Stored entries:
☆ ☆ ☆ ☆ ☆
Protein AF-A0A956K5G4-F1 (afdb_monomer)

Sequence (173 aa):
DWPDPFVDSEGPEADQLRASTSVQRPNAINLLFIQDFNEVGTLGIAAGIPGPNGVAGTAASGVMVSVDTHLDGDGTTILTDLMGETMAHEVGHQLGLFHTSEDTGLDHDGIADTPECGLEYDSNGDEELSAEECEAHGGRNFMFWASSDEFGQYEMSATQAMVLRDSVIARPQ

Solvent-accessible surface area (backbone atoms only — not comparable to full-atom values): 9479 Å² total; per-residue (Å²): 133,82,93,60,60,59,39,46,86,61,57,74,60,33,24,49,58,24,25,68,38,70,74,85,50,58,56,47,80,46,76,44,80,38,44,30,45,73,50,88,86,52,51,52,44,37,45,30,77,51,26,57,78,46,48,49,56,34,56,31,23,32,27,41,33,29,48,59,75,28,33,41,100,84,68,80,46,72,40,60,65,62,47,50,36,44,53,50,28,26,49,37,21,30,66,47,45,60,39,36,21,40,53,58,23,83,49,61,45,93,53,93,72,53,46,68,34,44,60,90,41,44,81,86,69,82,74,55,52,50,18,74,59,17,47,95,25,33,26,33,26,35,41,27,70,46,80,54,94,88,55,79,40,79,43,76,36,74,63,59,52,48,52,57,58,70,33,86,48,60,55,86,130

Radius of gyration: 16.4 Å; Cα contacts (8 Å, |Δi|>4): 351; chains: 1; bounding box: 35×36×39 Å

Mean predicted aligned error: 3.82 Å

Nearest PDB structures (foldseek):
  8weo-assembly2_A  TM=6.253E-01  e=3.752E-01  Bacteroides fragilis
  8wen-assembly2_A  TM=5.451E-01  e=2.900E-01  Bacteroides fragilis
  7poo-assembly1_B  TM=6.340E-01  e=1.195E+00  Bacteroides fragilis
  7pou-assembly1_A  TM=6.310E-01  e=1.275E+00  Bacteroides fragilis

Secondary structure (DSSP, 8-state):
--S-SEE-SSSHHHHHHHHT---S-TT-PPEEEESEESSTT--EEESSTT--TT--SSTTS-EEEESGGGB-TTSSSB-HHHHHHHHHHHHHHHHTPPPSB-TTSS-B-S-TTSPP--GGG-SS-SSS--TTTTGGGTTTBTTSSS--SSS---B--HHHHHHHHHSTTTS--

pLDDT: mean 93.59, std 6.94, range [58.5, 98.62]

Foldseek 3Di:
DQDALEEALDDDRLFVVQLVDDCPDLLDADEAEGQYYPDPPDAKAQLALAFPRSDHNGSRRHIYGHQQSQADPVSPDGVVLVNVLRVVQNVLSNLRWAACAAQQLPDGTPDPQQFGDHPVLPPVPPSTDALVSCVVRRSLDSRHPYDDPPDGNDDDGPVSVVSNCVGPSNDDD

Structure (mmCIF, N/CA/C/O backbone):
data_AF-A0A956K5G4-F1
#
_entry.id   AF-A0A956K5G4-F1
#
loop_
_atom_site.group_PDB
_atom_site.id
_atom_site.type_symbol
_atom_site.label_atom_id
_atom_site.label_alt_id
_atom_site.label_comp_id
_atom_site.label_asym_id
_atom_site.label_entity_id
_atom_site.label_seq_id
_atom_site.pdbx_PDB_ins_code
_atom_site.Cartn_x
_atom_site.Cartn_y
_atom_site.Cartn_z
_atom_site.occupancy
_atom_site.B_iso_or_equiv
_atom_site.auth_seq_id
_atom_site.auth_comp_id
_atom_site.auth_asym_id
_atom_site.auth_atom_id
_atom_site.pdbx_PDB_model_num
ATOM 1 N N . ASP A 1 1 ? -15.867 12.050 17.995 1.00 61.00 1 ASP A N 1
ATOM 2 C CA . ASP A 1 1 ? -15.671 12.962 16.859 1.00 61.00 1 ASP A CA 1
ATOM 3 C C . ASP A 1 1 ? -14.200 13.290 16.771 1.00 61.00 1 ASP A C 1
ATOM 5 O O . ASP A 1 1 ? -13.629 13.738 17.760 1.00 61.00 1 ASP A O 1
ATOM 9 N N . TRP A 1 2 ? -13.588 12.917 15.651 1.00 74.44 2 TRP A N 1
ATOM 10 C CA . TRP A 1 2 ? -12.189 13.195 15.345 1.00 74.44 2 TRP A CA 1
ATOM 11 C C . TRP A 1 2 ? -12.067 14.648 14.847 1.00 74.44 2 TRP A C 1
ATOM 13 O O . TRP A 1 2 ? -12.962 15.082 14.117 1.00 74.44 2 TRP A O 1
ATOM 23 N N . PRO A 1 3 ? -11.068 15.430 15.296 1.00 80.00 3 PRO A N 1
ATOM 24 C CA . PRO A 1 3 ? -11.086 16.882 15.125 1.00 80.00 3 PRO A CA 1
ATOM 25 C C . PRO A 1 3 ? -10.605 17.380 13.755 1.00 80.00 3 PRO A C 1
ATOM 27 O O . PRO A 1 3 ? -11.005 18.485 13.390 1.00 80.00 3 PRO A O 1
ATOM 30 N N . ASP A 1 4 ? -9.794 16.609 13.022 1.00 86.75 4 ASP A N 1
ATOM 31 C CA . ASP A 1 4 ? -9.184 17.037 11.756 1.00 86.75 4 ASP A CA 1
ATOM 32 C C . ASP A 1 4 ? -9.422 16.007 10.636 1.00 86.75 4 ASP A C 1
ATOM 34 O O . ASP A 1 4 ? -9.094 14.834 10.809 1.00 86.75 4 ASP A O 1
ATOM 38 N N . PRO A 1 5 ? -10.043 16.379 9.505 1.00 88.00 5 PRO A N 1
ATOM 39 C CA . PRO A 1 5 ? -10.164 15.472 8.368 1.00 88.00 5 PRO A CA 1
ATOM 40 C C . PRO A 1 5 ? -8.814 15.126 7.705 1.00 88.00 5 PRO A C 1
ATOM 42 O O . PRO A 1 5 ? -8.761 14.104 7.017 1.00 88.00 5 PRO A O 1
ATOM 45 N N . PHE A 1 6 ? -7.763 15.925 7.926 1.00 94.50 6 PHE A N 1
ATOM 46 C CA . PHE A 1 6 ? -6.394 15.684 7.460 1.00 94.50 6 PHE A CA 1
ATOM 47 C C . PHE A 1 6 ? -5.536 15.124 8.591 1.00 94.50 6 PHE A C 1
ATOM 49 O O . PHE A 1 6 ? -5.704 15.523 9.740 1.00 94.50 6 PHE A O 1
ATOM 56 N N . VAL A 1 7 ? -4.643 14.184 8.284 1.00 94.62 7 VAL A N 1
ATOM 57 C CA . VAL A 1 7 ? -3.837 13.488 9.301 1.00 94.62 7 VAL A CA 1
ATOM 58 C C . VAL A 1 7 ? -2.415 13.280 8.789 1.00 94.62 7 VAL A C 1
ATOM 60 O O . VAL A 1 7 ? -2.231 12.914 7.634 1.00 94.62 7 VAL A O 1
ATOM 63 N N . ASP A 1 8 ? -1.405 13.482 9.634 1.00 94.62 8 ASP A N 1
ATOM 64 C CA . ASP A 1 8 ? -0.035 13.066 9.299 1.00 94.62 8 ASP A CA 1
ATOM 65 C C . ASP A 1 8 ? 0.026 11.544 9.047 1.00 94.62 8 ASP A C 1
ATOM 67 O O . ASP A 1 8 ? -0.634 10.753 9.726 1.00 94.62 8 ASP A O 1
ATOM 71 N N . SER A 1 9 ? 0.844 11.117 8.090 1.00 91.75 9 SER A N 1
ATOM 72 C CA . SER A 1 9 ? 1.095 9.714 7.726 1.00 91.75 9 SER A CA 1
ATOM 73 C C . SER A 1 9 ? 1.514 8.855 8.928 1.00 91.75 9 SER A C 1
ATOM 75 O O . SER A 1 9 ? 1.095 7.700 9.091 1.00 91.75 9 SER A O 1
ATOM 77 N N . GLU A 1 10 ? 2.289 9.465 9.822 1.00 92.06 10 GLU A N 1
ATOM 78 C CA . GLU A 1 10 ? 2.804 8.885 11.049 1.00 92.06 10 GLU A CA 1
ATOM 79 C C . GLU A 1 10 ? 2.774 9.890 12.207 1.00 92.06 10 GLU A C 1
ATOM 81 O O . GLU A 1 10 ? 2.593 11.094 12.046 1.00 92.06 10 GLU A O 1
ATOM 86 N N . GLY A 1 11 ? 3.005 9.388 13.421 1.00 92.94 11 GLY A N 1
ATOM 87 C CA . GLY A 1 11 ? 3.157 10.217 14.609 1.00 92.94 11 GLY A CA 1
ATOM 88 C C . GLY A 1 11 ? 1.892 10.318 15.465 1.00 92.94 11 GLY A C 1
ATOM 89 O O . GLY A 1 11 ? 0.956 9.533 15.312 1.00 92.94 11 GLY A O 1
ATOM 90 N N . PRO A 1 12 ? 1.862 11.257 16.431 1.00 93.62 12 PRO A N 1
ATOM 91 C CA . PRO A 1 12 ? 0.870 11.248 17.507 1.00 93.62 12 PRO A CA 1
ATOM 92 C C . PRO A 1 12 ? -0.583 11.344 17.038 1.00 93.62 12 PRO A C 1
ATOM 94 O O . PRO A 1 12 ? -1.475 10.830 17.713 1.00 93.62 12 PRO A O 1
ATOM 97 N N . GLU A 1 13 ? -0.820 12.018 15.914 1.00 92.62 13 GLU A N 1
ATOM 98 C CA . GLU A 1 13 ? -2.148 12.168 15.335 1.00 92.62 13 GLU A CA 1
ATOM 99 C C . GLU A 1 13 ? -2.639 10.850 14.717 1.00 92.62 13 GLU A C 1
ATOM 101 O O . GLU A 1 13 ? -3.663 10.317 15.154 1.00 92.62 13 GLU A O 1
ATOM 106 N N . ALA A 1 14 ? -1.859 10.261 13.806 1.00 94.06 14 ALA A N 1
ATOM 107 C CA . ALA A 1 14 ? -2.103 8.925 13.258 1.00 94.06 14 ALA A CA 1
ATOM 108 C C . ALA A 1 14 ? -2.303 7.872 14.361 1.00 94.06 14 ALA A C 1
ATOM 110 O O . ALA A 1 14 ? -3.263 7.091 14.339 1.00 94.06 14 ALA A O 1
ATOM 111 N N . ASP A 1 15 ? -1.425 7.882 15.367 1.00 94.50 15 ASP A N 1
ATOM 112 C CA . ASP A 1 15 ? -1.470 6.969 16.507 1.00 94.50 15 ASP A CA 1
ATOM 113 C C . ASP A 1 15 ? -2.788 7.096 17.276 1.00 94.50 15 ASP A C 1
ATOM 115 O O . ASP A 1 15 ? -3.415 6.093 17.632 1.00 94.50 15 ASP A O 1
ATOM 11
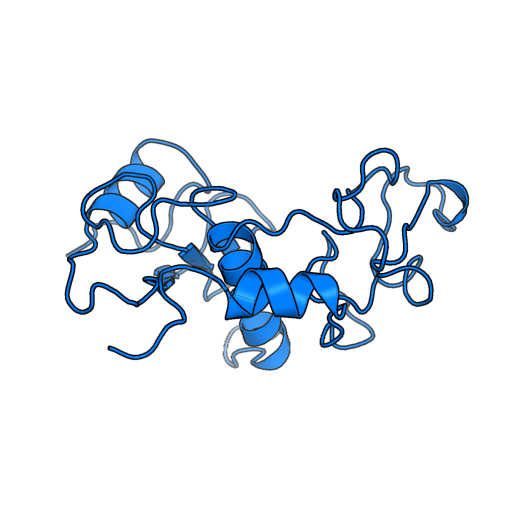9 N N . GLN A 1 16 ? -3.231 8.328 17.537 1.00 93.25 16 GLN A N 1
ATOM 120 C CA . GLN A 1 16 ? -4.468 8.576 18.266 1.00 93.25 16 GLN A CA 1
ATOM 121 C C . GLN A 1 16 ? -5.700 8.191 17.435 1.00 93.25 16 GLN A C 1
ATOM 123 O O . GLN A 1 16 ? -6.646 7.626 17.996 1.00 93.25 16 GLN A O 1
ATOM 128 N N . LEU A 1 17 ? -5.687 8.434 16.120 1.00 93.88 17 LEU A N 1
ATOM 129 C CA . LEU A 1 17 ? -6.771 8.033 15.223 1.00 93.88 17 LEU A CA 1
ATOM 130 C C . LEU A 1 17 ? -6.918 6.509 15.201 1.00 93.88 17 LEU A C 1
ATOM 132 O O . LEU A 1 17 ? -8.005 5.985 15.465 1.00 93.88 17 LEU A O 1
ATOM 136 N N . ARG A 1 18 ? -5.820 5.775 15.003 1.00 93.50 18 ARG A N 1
☆ ☆ ☆ ☆ ☆
Repeat the entries above verbatim, but only from the line that has "ATOM 27 O O" down to the line that has "ATOM 67 O O", inclusive.

ATOM 27 O O . PRO A 1 3 ? -11.005 18.485 13.390 1.00 80.00 3 PRO A O 1
ATOM 30 N N . ASP A 1 4 ? -9.794 16.609 13.022 1.00 86.75 4 ASP A N 1
ATOM 31 C CA . ASP A 1 4 ? -9.184 17.037 11.756 1.00 86.75 4 ASP A CA 1
ATOM 32 C C . ASP A 1 4 ? -9.422 16.007 10.636 1.00 86.75 4 ASP A C 1
ATOM 34 O O . ASP A 1 4 ? -9.094 14.834 10.809 1.00 86.75 4 ASP A O 1
ATOM 38 N N . PRO A 1 5 ? -10.043 16.379 9.505 1.00 88.00 5 PRO A N 1
ATOM 39 C CA . PRO A 1 5 ? -10.164 15.472 8.368 1.00 88.00 5 PRO A CA 1
ATOM 40 C C . PRO A 1 5 ? -8.814 15.126 7.705 1.00 88.00 5 PRO A C 1
ATOM 42 O O . PRO A 1 5 ? -8.761 14.104 7.017 1.00 88.00 5 PRO A O 1
ATOM 45 N N . PHE A 1 6 ? -7.763 15.925 7.926 1.00 94.50 6 PHE A N 1
ATOM 46 C CA . PHE A 1 6 ? -6.394 15.684 7.460 1.00 94.50 6 PHE A CA 1
ATOM 47 C C . PHE A 1 6 ? -5.536 15.124 8.591 1.00 94.50 6 PHE A C 1
ATOM 49 O O . PHE A 1 6 ? -5.704 15.523 9.740 1.00 94.50 6 PHE A O 1
ATOM 56 N N . VAL A 1 7 ? -4.643 14.184 8.284 1.00 94.62 7 VAL A N 1
ATOM 57 C CA . VAL A 1 7 ? -3.837 13.488 9.301 1.00 94.62 7 VAL A CA 1
ATOM 58 C C . VAL A 1 7 ? -2.415 13.280 8.789 1.00 94.62 7 VAL A C 1
ATOM 60 O O . VAL A 1 7 ? -2.231 12.914 7.634 1.00 94.62 7 VAL A O 1
ATOM 63 N N . ASP A 1 8 ? -1.405 13.482 9.634 1.00 94.62 8 ASP A N 1
ATOM 64 C CA . ASP A 1 8 ? -0.035 13.066 9.299 1.00 94.62 8 ASP A CA 1
ATOM 65 C C . ASP A 1 8 ? 0.026 11.544 9.047 1.00 94.62 8 ASP A C 1
ATOM 67 O O . ASP A 1 8 ? -0.634 10.753 9.726 1.00 94.62 8 ASP A O 1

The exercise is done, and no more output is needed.